A network meta-analysis of KarXT and commonly used pharmacological interventions for schizophrenia

Abstract

Background

Dopaminergic antipsychotics for schizophrenia have modest effects on symptoms and can cause important side effects. KarXT is an investigational drug for schizophrenia with a novel mechanism targeting muscarinic receptors that may limit these side effects.

Methods

We conducted a systematic review and Bayesian random-effects network meta-analyses of short-term RCTs (3–8 weeks) that enrolled adults with schizophrenia. We compared KarXT to aripiprazole, risperidone, and olanzapine. We sought evidence for symptoms (Positive and Negative Symptoms Scale [PANSS]), weight gain, and all-cause discontinuation.

Results

We included 33 trials with 7193 participants. For total, positive, and negative symptoms, KarXT and the three antipsychotics were significantly more efficacious than placebo (mean difference [MD] vs placebo range for total symptoms: −10.67 to −8.05; positive symptoms: −3.46 to −2.53; negative symptoms: −1.99 to −1.44) but not significantly different from each other. KarXT was ranked as least likely to lead to weight gain. This was significant versus risperidone (−2.06 kg; 95 % CrI: −3.28, −0.87) and olanzapine (−2.86 kg; 95 % CrI: −3.97, −1.82). However, KarXT was ranked highest for all-cause discontinuation.
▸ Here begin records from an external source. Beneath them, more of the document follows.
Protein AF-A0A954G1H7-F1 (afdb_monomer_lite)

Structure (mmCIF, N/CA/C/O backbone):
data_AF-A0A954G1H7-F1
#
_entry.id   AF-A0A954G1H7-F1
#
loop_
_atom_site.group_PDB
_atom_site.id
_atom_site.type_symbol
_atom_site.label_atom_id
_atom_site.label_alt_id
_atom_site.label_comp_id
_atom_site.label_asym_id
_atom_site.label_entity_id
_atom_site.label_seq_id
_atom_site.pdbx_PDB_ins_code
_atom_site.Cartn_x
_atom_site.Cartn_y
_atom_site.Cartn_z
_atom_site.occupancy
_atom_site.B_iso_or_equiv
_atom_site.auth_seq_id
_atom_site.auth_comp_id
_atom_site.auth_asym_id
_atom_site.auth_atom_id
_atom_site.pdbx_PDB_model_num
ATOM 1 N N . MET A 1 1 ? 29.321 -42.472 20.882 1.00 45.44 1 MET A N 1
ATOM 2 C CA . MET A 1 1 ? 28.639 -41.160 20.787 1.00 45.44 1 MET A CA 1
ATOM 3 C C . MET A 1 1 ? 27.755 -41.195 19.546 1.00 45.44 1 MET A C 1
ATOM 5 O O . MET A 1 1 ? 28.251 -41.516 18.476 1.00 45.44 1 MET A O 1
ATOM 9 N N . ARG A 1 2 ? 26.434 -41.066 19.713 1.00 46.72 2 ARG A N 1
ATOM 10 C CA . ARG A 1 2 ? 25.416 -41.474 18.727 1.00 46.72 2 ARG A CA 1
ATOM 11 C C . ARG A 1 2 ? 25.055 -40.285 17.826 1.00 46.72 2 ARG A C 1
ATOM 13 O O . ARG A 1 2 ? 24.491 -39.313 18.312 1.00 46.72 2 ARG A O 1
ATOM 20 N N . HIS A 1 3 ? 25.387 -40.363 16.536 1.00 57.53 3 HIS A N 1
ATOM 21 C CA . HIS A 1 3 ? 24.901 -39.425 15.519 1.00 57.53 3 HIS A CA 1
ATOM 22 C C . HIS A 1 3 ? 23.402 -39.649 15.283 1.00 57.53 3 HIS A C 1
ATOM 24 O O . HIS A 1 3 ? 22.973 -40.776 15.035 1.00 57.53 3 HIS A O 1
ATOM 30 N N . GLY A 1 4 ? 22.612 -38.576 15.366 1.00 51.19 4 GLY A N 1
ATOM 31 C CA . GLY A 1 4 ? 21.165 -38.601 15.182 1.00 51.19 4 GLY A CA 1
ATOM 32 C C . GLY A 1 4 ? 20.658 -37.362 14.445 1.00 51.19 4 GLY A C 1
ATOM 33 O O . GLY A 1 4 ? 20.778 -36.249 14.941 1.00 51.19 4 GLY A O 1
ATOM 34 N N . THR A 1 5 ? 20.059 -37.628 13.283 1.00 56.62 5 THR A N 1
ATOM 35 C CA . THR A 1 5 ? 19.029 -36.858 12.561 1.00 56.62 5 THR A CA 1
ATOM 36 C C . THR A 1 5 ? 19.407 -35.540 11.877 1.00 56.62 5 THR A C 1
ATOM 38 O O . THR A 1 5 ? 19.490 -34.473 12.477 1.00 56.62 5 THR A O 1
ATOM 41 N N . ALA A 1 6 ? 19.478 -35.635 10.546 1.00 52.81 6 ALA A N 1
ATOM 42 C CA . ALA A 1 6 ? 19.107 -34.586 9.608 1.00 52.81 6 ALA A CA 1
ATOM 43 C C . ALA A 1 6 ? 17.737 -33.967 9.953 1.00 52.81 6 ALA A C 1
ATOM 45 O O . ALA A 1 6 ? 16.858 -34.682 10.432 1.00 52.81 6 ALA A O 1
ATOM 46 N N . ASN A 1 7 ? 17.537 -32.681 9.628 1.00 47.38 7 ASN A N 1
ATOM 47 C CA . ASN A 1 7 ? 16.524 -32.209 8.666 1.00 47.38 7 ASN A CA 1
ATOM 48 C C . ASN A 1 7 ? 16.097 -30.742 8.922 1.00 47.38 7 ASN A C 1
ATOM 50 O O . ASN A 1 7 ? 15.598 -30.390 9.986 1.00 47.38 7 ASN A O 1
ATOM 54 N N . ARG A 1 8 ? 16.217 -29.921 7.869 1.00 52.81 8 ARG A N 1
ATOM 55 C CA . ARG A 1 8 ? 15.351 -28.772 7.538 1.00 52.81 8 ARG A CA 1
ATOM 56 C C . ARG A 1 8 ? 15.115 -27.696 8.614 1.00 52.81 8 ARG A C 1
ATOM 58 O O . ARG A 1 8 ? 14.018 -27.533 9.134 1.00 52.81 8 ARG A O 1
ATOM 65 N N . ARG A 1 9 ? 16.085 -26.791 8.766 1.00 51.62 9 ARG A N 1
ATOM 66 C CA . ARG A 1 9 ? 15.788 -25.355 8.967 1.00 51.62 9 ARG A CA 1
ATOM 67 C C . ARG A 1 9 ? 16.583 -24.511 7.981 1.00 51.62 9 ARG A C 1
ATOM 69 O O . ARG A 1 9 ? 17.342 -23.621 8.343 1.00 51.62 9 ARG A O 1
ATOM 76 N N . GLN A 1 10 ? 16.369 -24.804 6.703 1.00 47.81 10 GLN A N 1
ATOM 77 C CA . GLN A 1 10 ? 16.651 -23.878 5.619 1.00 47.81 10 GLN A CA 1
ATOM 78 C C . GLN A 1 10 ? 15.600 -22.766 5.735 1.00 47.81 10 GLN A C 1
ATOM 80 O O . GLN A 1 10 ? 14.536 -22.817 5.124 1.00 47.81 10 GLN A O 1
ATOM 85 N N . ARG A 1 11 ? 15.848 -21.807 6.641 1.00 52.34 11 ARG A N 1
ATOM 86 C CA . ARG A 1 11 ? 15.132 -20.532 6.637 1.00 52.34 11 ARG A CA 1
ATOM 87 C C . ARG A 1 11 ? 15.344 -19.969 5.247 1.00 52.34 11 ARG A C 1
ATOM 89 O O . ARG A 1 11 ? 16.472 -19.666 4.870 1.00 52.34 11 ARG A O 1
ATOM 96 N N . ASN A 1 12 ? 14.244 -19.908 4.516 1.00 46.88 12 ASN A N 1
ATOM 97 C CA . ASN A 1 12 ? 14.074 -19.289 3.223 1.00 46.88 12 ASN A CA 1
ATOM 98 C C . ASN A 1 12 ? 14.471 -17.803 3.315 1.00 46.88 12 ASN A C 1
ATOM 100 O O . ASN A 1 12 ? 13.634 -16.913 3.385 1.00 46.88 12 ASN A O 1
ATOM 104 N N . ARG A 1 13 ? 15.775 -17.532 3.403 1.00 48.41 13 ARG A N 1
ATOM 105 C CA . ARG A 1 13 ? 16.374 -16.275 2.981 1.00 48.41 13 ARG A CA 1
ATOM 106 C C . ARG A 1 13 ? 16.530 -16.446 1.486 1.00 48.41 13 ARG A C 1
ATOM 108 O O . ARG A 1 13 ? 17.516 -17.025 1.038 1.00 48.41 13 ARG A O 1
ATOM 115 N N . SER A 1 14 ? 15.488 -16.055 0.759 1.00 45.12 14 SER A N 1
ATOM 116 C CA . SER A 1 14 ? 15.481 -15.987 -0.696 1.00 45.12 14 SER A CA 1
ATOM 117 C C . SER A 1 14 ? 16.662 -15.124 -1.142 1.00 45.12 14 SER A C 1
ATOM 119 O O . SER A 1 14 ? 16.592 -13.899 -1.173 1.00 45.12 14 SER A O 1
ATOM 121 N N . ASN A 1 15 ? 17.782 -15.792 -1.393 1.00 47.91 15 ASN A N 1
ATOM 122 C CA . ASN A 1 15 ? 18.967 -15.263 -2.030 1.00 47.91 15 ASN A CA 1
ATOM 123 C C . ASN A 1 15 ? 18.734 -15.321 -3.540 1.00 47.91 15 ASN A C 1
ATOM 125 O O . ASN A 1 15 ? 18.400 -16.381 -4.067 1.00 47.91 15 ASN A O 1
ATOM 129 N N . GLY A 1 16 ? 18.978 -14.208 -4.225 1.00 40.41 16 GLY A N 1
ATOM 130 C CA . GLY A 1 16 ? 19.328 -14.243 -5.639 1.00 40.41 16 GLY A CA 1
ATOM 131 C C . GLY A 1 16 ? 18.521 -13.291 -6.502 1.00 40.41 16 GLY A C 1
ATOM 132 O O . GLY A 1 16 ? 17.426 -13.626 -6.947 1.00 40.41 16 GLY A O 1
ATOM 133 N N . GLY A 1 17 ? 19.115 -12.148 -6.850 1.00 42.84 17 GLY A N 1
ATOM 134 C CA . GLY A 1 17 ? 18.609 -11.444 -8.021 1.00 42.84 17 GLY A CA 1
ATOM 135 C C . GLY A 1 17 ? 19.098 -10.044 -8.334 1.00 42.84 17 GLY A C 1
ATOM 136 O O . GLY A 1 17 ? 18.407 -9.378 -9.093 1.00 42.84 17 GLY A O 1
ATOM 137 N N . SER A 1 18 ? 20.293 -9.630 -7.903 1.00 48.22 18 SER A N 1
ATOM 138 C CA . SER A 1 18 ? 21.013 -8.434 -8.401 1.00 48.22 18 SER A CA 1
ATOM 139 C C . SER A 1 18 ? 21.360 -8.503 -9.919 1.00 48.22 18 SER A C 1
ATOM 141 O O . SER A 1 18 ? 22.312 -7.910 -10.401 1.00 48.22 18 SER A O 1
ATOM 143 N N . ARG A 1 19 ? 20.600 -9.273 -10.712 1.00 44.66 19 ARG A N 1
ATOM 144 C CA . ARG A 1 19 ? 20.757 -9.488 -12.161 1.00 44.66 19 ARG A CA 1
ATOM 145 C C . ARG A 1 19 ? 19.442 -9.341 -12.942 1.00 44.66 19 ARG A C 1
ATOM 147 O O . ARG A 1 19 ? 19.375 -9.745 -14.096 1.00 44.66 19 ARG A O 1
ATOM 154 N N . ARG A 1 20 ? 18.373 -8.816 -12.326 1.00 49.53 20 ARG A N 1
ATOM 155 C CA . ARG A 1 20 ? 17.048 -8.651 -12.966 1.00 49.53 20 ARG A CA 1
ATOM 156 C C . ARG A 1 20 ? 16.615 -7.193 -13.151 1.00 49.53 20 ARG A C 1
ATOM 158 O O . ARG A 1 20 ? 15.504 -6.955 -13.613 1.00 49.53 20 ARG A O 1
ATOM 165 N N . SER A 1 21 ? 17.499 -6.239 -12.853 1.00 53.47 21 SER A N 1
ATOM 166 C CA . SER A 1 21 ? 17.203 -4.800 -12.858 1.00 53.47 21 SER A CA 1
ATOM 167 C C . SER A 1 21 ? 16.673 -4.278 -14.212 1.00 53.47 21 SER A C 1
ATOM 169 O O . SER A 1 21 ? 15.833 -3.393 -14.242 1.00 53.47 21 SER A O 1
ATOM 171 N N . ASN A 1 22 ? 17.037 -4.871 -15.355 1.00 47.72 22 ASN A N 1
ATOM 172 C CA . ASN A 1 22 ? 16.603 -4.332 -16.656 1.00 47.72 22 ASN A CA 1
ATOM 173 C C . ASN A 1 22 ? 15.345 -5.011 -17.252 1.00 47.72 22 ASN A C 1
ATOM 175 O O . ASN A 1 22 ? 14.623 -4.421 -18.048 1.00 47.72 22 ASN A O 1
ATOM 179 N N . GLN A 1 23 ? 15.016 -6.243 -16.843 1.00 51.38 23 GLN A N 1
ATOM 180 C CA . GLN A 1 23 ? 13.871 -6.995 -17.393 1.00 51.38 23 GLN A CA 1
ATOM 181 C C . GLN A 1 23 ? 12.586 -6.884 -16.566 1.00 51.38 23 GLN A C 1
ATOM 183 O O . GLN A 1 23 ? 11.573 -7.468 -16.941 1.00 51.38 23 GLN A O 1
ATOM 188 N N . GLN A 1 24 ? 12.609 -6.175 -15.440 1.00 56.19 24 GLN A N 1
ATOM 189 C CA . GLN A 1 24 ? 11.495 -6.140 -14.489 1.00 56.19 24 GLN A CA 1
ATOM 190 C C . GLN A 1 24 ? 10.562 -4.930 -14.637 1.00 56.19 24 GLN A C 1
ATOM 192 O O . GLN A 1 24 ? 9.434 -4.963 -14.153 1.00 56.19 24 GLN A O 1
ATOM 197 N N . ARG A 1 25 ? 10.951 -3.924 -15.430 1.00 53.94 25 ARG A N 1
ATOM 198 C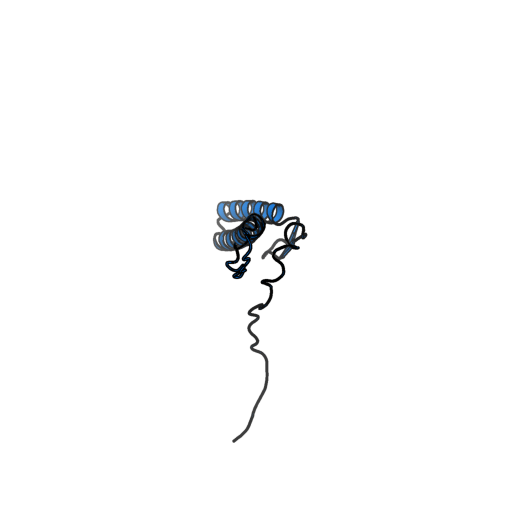 CA . ARG A 1 25 ? 10.150 -2.713 -15.685 1.00 53.94 25 ARG A CA 1
ATOM 199 C C . ARG A 1 25 ? 8.812 -2.978 -16.399 1.00 53.94 25 ARG A C 1
ATOM 201 O O . ARG A 1 25 ? 7.881 -2.194 -16.263 1.00 53.94 25 ARG A O 1
ATOM 208 N N . MET A 1 26 ? 8.711 -4.085 -17.141 1.00 56.75 26 MET A N 1
ATOM 209 C CA . MET A 1 26 ? 7.514 -4.515 -17.888 1.00 56.75 26 MET A CA 1
ATOM 210 C C . MET A 1 26 ? 6.965 -5.866 -17.398 1.00 56.75 26 MET A C 1
ATOM 212 O O . MET A 1 26 ?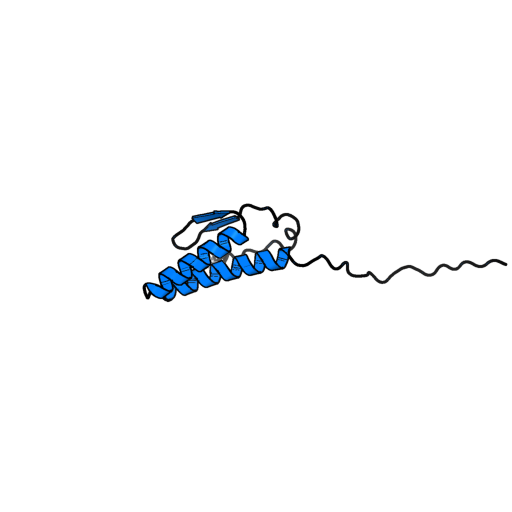 6.150 -6.486 -18.081 1.00 56.75 26 MET A O 1
ATOM 216 N N . GLN A 1 27 ? 7.420 -6.368 -16.243 1.00 66.00 27 GLN A N 1
ATOM 217 C CA . GLN A 1 27 ? 6.901 -7.634 -15.732 1.00 66.00 27 GLN A CA 1
ATOM 218 C C . GLN A 1 27 ? 5.541 -7.450 -15.068 1.00 66.00 27 GLN A C 1
ATOM 220 O O . GLN A 1 27 ? 5.309 -6.526 -14.289 1.00 66.00 27 GLN A O 1
ATOM 225 N N . VAL A 1 28 ? 4.633 -8.368 -15.396 1.00 70.81 28 VAL A N 1
ATOM 226 C CA . VAL A 1 28 ? 3.381 -8.546 -14.669 1.00 70.81 28 VAL A CA 1
ATOM 227 C C . VAL A 1 28 ? 3.733 -9.219 -13.350 1.00 70.81 28 VAL A C 1
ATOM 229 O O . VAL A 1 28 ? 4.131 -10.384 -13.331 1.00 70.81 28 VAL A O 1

This was significant versus risperidone (RR: 0.64; 95 % CrI: 0.46, 0.89) and olanzapine (RR: 0.6; 95 % CrI: 0.44, 0.83).

Conclusions

KarXT and commonly used antipsychotics were more efficacious than placebo at reducing symptoms, but there were no clear differences in short-term efficacy among the active interventions. KarXT was less likely to cause weight gain, an important outcome for those with schizophrenia; short-term data do not permit evaluation of the risk for tardive dyskinesia. Long-term data are needed.